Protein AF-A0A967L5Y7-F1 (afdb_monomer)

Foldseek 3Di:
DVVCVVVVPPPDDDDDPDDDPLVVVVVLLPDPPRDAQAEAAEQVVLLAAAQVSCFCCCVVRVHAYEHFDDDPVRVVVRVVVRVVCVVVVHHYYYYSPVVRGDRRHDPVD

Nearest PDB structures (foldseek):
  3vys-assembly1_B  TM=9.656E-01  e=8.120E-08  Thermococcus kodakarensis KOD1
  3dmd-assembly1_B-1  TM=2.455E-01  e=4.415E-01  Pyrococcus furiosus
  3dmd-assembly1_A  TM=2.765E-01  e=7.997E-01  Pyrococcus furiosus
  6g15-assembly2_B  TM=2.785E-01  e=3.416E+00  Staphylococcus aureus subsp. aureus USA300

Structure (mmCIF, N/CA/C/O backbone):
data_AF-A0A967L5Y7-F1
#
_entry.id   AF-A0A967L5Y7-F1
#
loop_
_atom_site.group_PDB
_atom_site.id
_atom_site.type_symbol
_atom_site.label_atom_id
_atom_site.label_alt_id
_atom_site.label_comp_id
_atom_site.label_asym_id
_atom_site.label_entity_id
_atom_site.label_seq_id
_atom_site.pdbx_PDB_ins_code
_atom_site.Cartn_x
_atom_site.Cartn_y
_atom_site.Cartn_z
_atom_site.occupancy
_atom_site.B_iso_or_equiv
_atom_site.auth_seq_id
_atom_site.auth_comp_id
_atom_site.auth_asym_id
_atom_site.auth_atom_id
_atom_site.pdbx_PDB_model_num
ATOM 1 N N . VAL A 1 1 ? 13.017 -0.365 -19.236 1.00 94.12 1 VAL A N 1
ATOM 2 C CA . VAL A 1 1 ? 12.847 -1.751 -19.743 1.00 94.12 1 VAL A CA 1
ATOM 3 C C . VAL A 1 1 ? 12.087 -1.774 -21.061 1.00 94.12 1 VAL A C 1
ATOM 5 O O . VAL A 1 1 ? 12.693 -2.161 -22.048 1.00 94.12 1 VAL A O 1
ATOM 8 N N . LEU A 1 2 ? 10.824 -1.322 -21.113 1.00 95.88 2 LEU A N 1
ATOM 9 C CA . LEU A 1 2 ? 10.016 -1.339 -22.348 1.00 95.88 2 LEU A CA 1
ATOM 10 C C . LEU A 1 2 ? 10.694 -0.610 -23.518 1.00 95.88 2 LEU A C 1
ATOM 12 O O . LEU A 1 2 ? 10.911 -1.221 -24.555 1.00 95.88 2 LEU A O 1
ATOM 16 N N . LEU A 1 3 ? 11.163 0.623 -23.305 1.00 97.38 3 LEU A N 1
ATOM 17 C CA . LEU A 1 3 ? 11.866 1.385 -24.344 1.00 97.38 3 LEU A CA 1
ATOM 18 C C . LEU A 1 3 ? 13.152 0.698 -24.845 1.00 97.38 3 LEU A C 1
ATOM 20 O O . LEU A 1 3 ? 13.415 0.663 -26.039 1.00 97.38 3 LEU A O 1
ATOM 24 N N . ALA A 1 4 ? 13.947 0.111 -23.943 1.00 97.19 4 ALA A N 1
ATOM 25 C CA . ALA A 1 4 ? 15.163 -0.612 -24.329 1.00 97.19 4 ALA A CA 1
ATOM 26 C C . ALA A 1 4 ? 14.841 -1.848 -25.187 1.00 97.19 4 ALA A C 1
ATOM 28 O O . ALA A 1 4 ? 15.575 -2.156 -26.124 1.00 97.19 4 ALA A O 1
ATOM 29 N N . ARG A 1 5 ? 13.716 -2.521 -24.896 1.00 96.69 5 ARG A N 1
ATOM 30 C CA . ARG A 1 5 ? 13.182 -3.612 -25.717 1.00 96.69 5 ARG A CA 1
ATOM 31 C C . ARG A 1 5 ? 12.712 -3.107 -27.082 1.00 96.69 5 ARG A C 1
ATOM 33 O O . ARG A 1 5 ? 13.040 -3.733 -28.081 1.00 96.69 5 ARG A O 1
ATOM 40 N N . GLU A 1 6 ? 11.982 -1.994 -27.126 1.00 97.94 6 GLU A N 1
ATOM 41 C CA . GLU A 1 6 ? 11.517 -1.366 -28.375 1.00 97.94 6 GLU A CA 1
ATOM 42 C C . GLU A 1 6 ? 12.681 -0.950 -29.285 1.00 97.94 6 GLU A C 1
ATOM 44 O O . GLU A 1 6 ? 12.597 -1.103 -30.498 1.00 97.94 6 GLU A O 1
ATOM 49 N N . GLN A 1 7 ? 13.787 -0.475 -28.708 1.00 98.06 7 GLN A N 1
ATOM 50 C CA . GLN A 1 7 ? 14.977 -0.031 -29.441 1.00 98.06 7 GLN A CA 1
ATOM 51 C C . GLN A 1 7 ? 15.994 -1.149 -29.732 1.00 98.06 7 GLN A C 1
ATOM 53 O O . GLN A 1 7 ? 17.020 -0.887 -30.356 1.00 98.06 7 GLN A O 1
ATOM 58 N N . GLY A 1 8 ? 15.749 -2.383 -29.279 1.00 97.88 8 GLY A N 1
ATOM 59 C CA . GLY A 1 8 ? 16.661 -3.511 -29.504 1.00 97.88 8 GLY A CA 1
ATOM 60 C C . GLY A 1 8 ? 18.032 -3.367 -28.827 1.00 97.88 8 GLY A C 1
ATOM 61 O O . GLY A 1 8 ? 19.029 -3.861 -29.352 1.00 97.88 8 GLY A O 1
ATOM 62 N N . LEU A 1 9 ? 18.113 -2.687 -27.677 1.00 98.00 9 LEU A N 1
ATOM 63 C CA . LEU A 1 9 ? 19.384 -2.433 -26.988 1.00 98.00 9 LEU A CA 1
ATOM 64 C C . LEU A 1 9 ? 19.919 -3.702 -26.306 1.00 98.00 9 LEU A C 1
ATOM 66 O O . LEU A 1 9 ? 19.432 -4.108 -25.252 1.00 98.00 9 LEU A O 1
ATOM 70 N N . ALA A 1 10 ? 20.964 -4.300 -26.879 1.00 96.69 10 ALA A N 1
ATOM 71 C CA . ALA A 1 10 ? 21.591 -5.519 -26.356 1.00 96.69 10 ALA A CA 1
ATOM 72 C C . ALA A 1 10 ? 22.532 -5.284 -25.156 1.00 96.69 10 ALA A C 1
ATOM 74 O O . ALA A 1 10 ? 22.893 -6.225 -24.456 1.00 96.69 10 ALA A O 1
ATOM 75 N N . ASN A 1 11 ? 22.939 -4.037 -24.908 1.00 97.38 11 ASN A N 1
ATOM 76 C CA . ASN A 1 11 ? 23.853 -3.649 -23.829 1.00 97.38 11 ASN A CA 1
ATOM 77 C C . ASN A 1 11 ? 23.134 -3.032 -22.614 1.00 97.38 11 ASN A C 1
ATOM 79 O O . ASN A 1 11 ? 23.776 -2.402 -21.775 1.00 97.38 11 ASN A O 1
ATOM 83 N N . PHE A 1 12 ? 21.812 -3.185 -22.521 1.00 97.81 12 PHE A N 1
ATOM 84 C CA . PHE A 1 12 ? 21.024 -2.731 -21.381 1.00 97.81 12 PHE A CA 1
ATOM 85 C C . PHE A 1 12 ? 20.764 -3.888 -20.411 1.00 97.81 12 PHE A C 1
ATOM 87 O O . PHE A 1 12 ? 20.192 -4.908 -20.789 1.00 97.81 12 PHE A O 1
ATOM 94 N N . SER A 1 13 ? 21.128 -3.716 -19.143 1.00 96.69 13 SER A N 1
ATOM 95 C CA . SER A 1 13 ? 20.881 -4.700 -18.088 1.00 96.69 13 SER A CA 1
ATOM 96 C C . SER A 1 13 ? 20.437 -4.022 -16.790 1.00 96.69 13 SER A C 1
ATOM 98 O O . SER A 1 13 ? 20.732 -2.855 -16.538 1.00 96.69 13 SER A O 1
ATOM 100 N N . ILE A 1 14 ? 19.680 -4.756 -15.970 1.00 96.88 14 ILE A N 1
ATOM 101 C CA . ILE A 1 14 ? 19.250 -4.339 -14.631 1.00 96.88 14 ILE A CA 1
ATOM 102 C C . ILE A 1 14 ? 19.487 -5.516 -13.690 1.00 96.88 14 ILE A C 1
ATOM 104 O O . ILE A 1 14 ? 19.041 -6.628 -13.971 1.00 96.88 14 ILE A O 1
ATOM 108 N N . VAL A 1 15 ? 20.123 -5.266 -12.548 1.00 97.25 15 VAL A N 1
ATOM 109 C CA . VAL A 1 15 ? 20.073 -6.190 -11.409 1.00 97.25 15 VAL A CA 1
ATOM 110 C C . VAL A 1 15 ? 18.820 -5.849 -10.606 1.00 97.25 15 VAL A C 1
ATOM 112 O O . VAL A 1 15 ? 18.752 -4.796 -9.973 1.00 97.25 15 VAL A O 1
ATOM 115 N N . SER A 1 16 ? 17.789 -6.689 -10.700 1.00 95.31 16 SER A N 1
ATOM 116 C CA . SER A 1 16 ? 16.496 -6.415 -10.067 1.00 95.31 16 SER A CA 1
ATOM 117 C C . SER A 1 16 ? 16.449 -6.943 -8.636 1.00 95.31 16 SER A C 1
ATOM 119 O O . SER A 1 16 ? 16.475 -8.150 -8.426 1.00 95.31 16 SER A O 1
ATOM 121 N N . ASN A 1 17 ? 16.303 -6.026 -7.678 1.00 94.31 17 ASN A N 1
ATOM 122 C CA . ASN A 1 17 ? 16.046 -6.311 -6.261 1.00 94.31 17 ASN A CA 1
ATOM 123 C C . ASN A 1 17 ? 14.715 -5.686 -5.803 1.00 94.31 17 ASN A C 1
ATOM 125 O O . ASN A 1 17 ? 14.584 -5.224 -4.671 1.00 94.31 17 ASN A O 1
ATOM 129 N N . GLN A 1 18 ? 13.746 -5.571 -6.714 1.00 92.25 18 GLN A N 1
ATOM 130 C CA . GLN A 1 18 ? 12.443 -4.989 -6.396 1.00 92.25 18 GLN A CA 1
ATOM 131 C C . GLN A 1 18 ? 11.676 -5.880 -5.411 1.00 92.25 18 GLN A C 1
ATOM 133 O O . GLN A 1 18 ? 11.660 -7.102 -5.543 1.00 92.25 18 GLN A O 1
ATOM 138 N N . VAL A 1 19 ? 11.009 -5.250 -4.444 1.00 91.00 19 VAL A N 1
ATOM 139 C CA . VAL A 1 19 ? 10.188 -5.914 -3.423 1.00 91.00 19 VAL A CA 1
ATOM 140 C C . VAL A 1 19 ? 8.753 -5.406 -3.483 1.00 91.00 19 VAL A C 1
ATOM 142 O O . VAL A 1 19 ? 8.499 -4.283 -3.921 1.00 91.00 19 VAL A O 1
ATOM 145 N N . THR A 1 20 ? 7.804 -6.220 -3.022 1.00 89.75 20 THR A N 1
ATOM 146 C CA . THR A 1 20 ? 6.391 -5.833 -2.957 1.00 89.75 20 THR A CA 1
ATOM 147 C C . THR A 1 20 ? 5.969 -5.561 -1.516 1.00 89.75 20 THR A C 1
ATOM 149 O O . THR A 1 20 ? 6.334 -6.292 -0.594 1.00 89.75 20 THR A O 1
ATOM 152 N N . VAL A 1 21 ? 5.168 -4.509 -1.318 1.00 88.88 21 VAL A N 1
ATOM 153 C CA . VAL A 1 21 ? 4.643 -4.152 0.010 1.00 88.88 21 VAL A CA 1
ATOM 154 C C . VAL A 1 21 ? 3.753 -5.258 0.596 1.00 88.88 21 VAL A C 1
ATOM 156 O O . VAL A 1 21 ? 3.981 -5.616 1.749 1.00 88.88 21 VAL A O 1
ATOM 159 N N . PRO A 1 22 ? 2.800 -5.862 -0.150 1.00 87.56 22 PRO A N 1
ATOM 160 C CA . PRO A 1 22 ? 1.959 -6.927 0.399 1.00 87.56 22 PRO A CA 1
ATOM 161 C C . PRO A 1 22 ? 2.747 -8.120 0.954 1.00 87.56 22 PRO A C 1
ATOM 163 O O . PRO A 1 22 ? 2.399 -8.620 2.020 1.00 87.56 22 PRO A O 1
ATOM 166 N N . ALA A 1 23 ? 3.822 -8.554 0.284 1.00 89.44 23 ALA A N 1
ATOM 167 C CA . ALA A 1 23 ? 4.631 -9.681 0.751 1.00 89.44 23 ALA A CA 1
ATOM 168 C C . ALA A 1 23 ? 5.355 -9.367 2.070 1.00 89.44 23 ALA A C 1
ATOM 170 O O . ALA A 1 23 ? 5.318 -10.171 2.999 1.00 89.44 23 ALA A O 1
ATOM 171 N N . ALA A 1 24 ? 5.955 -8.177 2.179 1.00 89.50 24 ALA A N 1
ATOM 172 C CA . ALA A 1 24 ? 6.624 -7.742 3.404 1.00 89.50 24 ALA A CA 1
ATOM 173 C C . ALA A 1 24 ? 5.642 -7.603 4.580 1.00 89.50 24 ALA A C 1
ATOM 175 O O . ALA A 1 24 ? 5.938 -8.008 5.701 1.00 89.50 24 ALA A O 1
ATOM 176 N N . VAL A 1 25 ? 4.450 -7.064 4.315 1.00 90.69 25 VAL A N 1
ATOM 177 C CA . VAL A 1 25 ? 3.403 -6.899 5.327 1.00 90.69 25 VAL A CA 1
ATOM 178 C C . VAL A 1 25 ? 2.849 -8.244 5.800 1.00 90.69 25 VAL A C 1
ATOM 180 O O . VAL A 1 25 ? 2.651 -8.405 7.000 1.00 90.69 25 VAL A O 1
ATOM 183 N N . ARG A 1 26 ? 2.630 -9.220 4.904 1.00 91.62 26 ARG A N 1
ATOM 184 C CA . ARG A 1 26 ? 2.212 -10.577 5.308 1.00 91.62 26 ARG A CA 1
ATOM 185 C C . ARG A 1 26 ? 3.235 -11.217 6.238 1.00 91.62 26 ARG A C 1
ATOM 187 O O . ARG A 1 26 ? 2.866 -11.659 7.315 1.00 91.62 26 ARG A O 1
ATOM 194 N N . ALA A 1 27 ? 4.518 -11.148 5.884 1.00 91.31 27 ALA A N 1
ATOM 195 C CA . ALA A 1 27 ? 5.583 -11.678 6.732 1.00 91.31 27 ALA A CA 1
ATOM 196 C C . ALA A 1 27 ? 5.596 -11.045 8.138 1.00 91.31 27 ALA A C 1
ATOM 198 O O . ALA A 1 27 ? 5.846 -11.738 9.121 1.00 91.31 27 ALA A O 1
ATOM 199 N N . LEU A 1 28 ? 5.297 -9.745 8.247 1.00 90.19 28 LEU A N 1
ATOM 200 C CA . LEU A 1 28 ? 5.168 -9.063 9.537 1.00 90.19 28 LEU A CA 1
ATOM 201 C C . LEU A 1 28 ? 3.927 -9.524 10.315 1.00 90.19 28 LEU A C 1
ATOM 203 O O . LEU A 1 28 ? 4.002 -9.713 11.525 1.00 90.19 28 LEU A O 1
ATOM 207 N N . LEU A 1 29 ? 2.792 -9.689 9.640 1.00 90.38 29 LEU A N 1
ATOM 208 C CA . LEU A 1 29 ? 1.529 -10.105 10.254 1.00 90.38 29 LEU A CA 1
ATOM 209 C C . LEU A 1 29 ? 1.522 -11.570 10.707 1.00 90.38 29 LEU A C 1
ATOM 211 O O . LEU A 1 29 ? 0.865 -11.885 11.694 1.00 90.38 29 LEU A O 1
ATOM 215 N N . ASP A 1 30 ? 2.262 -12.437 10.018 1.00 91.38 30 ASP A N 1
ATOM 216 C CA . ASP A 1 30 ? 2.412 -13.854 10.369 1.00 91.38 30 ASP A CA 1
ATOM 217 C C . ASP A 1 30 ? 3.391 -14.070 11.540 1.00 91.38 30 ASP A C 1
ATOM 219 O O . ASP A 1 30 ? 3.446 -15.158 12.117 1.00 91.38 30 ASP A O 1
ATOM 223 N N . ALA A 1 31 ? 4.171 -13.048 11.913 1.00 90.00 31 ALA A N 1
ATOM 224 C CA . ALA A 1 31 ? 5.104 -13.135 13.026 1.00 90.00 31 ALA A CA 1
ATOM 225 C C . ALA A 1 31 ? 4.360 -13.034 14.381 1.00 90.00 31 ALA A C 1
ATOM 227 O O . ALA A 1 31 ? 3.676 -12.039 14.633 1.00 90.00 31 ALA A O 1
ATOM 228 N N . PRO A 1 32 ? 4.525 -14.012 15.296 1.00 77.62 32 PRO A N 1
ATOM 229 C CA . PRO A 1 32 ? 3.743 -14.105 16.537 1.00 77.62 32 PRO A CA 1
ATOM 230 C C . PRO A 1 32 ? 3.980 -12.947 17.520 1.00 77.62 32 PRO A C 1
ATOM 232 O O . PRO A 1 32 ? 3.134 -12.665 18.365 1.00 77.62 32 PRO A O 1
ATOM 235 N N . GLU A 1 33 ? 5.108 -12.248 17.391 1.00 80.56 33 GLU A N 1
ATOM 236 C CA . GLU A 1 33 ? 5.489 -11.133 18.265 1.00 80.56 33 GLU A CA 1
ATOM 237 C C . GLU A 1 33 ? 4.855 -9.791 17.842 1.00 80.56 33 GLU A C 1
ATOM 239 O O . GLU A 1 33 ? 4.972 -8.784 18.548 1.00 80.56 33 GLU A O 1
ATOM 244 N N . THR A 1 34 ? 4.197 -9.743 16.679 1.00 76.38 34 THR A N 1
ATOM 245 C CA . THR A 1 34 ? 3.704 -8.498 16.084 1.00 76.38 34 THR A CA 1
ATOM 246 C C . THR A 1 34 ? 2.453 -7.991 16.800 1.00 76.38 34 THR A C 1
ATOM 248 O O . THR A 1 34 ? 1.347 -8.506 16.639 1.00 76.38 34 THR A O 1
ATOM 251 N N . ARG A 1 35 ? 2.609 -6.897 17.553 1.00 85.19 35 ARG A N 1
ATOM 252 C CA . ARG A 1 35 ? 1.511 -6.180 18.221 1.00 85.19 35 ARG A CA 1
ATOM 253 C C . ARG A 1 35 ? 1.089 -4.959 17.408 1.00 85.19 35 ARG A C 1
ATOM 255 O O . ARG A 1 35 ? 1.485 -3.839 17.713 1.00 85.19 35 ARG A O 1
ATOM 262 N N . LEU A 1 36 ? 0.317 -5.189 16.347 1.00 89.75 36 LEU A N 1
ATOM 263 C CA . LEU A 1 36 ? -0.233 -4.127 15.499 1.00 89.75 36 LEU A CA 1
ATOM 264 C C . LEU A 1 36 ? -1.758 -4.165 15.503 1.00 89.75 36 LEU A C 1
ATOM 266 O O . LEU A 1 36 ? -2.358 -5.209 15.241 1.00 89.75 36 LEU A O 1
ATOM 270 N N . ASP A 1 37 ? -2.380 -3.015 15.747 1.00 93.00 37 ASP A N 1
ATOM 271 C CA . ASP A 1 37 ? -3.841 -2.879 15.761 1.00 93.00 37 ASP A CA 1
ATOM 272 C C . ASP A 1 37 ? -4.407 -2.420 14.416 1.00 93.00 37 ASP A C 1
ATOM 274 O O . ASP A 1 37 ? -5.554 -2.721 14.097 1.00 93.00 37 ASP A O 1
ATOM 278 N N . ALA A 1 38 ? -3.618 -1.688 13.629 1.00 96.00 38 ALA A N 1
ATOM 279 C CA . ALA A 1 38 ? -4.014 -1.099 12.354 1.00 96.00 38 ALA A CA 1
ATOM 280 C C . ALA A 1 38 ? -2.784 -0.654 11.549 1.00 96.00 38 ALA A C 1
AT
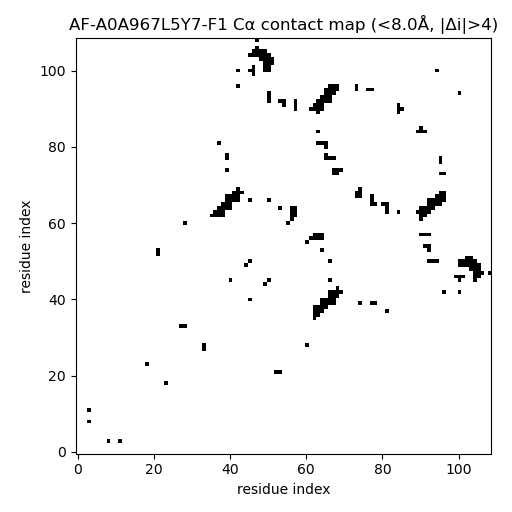OM 282 O O . ALA A 1 38 ? -1.671 -0.619 12.077 1.00 96.00 38 ALA A O 1
ATOM 283 N N . PHE A 1 39 ? -2.994 -0.258 10.291 1.00 95.94 39 PHE A N 1
ATOM 284 C CA . PHE A 1 39 ? -1.928 0.237 9.418 1.00 95.94 39 PHE A CA 1
ATOM 285 C C . PHE A 1 39 ? -2.283 1.561 8.747 1.00 95.94 39 PHE A C 1
ATOM 287 O O . PHE A 1 39 ? -3.407 1.775 8.291 1.00 95.94 39 PHE A O 1
ATOM 294 N N . ILE A 1 40 ? -1.269 2.409 8.590 1.00 97.00 40 ILE A N 1
ATOM 295 C CA . ILE A 1 40 ? -1.292 3.519 7.640 1.00 97.00 40 ILE A CA 1
ATOM 296 C C . ILE A 1 40 ? -0.531 3.063 6.394 1.00 97.00 40 ILE A C 1
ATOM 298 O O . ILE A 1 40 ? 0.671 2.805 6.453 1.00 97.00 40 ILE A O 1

----------

How to complete this task »
The required output is every line above from the one with "ATOM 79 O O" down to the one with "ATOM 87 O O", restated word for word, ends included.

Solved problem »
ATOM 79 O O . ASN A 1 11 ? 23.776 -2.402 -21.775 1.00 97.38 11 ASN A O 1
ATOM 83 N N . PHE A 1 12 ? 21.812 -3.185 -22.521 1.00 97.81 12 PHE A N 1
ATOM 84 C CA . PHE A 1 12 ? 21.024 -2.731 -21.381 1.00 97.81 12 PHE A CA 1
ATOM 85 C C . PHE A 1 12 ? 20.764 -3.888 -20.411 1.00 97.81 12 PHE A C 1
ATOM 87 O O . PHE A 1 12 ? 20.192 -4.908 -20.789 1.00 97.81 12 PHE A O 1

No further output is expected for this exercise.